Пост охраны проходим беспрепятственно. Я оцениваю риски и понимаю, что ребенок, который появился можно сказать из воздуха, вызовет вопросы. Именно поэтому веду Тимку не к лифту, а к запасной лестнице, которой мало кто пользуется, предпочитая блага двадцать первого века для комфортного передвижения по офису.
— Иди к черту лысому, Горев. Нам не о чем с тобой разговаривать, — уже подходя к кабинету слышу я раздраженный голос Инны с нотками подкатывающей истерики и невольно ускоряю шаг, чтобы появиться в приемной своего кабинета в нужный момент, пока на крики не сбежался весь офис.
— Что здесь происходит? — спрашиваю я, пока Тимка маячит сзади, пытаясь выглянуть из-за моей спины, чтобы утолить своё любопытство.
— Я уже ухожу, — произносит мужчина спокойно и улыбается.
Он настолько всем своим видом пытается казаться миролюбивым. Но вопреки всему от его злого колючего взгляда, мои внутренности сворачиваются в узел и лишь Тима та причина, по которой я это не показываю.
Посторонившись и прижав к себе ребенка за плечи, я выпускаю брюнета из приёмной и перевожу взгляд на упавшую в офисное кресло Инну.
— Это?
— Бывший, — поджимает губы мой секретарь. — Развелся с очередной женой и решил, что между нами еще не всё кончено. И плевать ему, что я давно и успешно замужем и воспитываю не только его сына, но и маленькую дочь.

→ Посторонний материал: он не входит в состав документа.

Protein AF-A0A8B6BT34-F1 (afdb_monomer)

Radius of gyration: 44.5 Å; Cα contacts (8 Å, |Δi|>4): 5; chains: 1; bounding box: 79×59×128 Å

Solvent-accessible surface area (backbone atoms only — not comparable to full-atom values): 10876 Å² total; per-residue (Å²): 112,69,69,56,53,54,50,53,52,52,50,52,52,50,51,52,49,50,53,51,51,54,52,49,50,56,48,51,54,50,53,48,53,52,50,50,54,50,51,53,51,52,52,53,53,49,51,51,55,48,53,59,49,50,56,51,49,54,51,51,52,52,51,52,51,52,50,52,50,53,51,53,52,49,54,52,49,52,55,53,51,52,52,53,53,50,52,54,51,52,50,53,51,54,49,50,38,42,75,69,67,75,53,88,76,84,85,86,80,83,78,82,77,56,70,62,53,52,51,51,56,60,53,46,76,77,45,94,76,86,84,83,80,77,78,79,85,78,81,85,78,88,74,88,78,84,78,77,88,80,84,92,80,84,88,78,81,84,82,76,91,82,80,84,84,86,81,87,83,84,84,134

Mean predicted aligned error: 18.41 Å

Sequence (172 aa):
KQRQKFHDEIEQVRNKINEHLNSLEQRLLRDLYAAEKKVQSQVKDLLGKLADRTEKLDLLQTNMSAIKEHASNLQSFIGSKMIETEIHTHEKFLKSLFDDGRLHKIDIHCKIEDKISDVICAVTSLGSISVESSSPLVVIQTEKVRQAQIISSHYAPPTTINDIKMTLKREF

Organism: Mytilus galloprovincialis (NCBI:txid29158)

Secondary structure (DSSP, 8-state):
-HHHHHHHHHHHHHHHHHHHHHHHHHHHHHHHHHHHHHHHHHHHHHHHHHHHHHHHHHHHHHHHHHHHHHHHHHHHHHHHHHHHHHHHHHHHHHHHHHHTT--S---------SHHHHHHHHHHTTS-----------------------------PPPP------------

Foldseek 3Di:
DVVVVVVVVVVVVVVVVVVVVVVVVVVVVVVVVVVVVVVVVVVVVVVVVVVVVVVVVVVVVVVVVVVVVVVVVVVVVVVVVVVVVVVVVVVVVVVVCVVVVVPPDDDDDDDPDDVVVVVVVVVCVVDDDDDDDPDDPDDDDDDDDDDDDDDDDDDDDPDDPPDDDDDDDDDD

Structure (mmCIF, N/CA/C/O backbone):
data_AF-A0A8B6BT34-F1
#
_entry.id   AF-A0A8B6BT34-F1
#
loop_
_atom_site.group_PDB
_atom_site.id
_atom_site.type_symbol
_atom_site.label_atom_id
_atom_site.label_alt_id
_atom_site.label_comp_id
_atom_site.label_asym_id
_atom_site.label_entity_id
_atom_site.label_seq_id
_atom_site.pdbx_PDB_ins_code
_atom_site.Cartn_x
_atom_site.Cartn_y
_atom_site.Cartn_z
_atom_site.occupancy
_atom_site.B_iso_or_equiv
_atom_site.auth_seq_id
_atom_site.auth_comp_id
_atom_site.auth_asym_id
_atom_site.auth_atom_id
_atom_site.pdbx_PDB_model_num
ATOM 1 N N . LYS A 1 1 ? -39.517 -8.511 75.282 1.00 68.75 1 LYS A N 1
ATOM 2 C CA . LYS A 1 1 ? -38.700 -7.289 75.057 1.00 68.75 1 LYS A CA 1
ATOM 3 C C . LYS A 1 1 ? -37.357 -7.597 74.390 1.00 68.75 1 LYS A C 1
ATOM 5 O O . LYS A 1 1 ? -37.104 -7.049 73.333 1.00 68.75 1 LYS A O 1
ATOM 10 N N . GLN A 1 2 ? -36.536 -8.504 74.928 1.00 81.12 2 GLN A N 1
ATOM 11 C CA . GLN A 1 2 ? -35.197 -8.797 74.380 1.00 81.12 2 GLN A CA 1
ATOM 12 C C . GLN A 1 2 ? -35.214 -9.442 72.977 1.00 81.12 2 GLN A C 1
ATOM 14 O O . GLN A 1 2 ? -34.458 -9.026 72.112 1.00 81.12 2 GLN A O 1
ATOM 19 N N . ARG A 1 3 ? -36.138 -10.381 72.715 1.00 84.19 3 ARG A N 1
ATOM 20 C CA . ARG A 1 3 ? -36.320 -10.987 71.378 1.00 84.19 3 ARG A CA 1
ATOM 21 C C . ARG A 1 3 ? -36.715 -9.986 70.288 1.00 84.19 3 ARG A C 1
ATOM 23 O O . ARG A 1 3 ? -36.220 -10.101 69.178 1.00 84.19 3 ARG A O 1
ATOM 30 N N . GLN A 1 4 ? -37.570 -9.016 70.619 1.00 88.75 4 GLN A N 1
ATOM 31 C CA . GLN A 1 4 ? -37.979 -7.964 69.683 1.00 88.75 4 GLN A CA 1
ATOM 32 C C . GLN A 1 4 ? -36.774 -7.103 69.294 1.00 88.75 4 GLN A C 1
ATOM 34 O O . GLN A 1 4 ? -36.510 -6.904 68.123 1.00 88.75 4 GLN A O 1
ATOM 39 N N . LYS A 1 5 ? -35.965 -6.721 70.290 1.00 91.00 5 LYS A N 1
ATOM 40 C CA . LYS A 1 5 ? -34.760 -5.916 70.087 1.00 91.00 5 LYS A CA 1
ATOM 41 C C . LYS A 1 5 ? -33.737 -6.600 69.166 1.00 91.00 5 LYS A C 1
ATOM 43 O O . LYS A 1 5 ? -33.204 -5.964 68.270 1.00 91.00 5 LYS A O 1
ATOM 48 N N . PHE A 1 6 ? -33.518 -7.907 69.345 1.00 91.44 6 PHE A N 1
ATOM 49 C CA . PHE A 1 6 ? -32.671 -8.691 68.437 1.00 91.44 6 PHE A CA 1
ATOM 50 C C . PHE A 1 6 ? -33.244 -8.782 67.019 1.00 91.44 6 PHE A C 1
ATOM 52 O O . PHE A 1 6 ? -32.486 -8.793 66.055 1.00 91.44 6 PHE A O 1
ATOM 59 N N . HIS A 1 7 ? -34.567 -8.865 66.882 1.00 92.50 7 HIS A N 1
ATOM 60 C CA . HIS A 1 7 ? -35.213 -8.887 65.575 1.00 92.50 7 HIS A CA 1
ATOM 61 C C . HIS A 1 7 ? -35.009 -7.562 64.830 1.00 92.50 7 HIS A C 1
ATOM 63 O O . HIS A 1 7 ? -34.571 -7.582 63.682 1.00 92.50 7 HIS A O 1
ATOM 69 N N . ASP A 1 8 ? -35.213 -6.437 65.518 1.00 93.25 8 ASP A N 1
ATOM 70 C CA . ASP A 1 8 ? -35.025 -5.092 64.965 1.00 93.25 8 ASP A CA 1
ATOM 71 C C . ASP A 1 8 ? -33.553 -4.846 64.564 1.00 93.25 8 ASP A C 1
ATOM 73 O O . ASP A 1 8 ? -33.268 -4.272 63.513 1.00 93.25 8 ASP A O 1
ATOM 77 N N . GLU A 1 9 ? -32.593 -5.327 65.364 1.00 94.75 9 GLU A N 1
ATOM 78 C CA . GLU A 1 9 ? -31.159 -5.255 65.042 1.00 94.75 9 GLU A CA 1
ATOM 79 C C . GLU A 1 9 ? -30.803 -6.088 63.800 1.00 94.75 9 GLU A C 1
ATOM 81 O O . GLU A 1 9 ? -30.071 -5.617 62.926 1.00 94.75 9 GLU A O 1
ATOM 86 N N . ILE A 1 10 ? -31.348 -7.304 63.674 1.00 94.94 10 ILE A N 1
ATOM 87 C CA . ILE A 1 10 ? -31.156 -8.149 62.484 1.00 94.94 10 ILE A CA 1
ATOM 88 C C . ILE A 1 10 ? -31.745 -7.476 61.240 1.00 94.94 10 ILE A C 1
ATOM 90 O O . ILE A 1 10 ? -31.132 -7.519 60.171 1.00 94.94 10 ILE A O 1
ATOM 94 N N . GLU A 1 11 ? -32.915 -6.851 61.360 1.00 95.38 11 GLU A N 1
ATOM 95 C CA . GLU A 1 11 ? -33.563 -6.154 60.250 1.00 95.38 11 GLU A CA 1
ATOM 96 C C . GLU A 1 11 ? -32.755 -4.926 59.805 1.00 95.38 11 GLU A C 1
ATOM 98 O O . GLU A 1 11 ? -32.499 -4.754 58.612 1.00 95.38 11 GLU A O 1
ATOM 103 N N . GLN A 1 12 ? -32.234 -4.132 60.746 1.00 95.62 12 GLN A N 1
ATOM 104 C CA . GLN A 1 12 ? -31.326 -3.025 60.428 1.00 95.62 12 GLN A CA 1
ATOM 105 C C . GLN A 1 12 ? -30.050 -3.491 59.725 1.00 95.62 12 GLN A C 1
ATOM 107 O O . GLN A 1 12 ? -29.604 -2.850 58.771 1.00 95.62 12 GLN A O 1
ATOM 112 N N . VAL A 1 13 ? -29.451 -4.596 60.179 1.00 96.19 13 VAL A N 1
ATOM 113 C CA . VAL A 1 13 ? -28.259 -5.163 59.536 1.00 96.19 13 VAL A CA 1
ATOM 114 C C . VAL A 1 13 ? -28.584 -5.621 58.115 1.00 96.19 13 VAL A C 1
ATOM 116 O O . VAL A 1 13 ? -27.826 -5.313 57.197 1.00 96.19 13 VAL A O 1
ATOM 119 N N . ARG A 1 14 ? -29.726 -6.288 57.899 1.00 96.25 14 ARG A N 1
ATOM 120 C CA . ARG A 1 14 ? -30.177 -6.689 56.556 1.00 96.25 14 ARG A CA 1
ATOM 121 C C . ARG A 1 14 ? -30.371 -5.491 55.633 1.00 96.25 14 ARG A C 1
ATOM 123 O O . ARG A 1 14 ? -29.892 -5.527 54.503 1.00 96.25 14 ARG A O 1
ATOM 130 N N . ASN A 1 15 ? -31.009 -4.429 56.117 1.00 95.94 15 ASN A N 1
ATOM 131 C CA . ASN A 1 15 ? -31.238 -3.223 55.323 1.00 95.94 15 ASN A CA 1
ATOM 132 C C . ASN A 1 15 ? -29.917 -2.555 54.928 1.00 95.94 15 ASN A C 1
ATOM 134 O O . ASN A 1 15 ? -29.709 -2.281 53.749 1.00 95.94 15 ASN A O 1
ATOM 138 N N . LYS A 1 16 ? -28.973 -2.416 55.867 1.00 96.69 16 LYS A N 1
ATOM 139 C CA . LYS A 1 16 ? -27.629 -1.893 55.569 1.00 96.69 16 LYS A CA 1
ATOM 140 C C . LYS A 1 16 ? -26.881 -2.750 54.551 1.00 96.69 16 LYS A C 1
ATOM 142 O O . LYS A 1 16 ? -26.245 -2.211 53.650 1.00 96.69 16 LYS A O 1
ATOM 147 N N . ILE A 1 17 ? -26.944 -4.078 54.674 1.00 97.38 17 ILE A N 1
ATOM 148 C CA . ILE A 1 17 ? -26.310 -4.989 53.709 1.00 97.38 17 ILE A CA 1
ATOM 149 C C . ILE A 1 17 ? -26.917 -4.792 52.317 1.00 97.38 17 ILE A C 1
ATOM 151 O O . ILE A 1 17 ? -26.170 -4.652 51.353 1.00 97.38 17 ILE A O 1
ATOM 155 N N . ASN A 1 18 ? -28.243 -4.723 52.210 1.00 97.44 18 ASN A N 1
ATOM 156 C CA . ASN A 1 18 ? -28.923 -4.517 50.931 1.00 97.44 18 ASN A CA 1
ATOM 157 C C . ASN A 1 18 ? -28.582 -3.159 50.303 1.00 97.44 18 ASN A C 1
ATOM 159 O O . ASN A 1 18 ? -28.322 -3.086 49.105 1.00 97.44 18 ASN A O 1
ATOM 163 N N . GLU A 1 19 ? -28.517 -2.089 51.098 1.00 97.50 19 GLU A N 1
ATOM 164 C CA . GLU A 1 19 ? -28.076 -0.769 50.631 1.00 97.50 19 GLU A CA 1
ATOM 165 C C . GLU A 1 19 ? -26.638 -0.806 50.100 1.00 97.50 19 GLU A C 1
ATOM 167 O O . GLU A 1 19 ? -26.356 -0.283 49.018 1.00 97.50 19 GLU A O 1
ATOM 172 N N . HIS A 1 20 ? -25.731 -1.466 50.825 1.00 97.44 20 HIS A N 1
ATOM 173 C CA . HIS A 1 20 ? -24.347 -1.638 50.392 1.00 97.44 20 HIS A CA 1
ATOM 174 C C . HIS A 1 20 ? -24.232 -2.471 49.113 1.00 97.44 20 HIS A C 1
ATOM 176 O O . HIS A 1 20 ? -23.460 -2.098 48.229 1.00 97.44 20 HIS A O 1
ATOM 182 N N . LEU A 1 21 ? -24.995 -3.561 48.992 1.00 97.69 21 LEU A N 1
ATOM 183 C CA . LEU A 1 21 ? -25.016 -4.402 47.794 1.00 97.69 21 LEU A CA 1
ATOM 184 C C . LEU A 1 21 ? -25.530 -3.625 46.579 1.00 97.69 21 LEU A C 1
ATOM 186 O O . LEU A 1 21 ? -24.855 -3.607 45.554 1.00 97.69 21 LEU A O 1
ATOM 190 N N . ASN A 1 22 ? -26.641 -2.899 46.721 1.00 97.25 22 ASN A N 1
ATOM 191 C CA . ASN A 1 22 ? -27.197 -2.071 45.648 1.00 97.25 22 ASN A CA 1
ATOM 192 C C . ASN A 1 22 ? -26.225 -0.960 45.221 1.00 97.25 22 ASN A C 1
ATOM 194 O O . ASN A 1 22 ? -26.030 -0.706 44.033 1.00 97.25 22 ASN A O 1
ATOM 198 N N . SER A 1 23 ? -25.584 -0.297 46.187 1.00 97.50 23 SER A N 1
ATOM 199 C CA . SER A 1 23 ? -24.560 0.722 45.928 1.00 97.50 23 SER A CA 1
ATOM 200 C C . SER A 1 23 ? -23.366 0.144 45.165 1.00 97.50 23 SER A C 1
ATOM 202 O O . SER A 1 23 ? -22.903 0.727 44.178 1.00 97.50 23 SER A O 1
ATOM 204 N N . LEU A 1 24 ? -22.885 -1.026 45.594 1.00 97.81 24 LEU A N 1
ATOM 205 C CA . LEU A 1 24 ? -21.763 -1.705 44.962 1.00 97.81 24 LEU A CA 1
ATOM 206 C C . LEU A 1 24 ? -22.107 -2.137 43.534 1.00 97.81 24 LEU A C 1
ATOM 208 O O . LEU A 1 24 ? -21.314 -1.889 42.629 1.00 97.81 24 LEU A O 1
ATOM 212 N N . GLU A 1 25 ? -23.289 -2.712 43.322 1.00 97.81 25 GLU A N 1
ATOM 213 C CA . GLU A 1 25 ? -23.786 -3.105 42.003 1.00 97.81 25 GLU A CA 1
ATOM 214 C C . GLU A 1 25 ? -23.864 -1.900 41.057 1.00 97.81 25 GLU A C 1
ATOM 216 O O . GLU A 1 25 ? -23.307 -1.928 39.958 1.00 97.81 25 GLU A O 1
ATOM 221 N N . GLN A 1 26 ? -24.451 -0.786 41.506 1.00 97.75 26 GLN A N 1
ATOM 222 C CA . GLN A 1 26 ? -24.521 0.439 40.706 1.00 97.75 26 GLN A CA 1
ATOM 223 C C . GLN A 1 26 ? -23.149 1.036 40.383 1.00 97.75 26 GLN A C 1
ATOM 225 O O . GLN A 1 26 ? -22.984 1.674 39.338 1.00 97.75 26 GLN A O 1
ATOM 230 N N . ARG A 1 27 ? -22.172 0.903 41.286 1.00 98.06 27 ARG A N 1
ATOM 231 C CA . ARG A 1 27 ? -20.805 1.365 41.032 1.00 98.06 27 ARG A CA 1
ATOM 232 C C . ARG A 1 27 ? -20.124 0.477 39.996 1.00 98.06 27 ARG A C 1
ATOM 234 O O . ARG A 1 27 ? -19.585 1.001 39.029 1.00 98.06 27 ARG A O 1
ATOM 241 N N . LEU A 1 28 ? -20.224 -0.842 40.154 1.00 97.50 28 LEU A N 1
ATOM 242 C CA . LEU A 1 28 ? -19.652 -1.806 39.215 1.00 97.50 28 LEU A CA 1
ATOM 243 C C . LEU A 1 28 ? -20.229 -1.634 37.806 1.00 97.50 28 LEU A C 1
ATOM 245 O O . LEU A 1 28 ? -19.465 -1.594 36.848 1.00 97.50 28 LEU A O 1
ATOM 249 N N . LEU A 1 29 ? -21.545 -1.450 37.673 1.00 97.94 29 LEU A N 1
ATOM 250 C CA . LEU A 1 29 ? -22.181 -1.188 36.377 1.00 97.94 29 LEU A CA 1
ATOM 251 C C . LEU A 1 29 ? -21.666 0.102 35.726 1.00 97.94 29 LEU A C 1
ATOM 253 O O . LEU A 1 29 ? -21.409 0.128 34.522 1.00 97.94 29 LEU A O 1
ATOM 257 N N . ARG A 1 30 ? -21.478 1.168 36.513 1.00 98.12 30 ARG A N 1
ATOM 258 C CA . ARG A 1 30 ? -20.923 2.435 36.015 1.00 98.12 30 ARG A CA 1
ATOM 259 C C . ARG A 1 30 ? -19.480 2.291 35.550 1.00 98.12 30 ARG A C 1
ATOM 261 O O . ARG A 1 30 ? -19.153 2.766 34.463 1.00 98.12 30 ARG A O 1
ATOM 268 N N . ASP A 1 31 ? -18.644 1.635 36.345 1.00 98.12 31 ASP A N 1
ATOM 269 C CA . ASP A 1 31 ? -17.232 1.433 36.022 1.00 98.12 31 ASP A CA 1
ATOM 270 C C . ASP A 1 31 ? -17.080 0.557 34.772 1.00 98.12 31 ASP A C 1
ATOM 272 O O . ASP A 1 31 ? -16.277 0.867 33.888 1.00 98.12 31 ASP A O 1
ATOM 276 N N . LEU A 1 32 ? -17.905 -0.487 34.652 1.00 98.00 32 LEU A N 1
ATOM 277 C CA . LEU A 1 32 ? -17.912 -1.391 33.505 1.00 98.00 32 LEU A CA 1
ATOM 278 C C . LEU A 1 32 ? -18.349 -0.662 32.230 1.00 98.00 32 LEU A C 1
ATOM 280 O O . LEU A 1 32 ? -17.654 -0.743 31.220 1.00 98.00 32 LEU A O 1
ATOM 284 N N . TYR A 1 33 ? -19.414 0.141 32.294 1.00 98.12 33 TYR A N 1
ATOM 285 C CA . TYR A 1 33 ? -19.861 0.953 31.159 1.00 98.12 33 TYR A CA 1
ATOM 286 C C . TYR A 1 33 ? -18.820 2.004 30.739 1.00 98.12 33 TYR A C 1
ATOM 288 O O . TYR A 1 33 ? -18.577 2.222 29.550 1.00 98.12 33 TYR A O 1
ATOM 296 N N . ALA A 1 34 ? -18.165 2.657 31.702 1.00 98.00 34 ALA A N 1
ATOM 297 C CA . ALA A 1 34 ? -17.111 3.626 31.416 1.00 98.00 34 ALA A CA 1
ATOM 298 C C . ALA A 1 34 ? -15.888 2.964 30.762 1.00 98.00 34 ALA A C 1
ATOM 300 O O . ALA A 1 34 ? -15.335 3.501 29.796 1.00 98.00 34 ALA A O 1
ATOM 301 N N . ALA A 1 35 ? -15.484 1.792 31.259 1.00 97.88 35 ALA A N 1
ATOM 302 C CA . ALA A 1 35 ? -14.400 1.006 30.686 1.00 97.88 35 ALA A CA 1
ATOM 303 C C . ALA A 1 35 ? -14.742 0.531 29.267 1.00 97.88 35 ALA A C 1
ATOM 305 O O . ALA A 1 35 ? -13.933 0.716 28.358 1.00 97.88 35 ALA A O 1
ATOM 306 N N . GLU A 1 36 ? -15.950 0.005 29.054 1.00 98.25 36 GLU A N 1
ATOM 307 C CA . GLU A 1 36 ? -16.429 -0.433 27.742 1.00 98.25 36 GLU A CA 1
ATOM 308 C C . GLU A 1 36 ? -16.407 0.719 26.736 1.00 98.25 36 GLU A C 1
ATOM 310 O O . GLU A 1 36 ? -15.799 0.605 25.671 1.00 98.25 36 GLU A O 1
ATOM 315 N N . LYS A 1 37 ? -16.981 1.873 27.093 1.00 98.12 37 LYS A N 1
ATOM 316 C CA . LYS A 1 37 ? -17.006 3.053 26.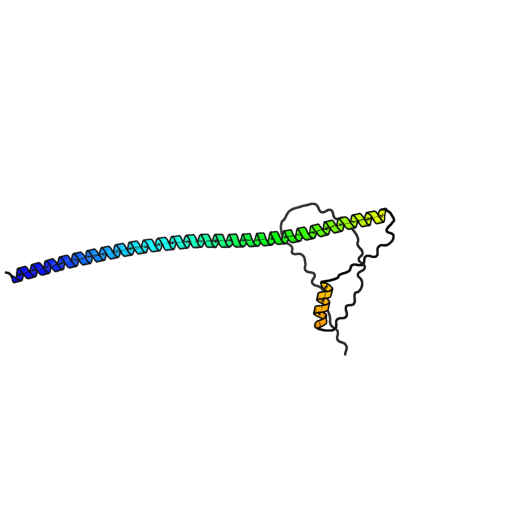222 1.00 98.12 37 LYS A CA 1
ATOM 317 C C . LYS A 1 37 ? -15.598 3.539 25.875 1.00 98.12 37 LYS A C 1
ATOM 319 O O . LYS A 1 37 ? -15.335 3.927 24.734 1.00 98.12 37 LYS A O 1
ATOM 324 N N . LYS A 1 38 ? -14.676 3.503 26.842 1.00 98.44 38 LYS A N 1
ATOM 325 C CA . LYS A 1 38 ? -13.270 3.852 26.612 1.00 98.44 38 LYS A CA 1
ATOM 326 C C . LYS A 1 38 ? -12.626 2.889 25.619 1.00 98.44 38 LYS A C 1
ATOM 328 O O . LYS A 1 38 ? -12.035 3.353 24.646 1.00 98.44 38 LYS A O 1
ATOM 333 N N . VAL A 1 39 ? -12.788 1.582 25.811 1.00 98.25 39 VAL A N 1
ATOM 334 C CA . VAL A 1 39 ? -12.254 0.570 24.890 1.00 98.25 39 VAL A CA 1
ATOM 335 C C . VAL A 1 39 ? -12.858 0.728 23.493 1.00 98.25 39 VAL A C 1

— Удивительно, — задумчиво тяну я, невольно проведя параллель с Сергеем.
— Что именно?
— Да так, — отмахиваюсь я. — Мысли вслух…
10.1. Сергей
«Через мили и века, вот тебе моя рука
Ты зовешь меня, чтоб я тебя позвал»
Филипп Киркоров — Полетели
Сергей
— Я хочу что-то необыкновенное. Воздушное, легкое… — Вика нахмурилась, пытаясь подобрать нужные слова и добавила: — Низкокалорийное. Это весьма важный пункт при выборе торта. Да, дорогой?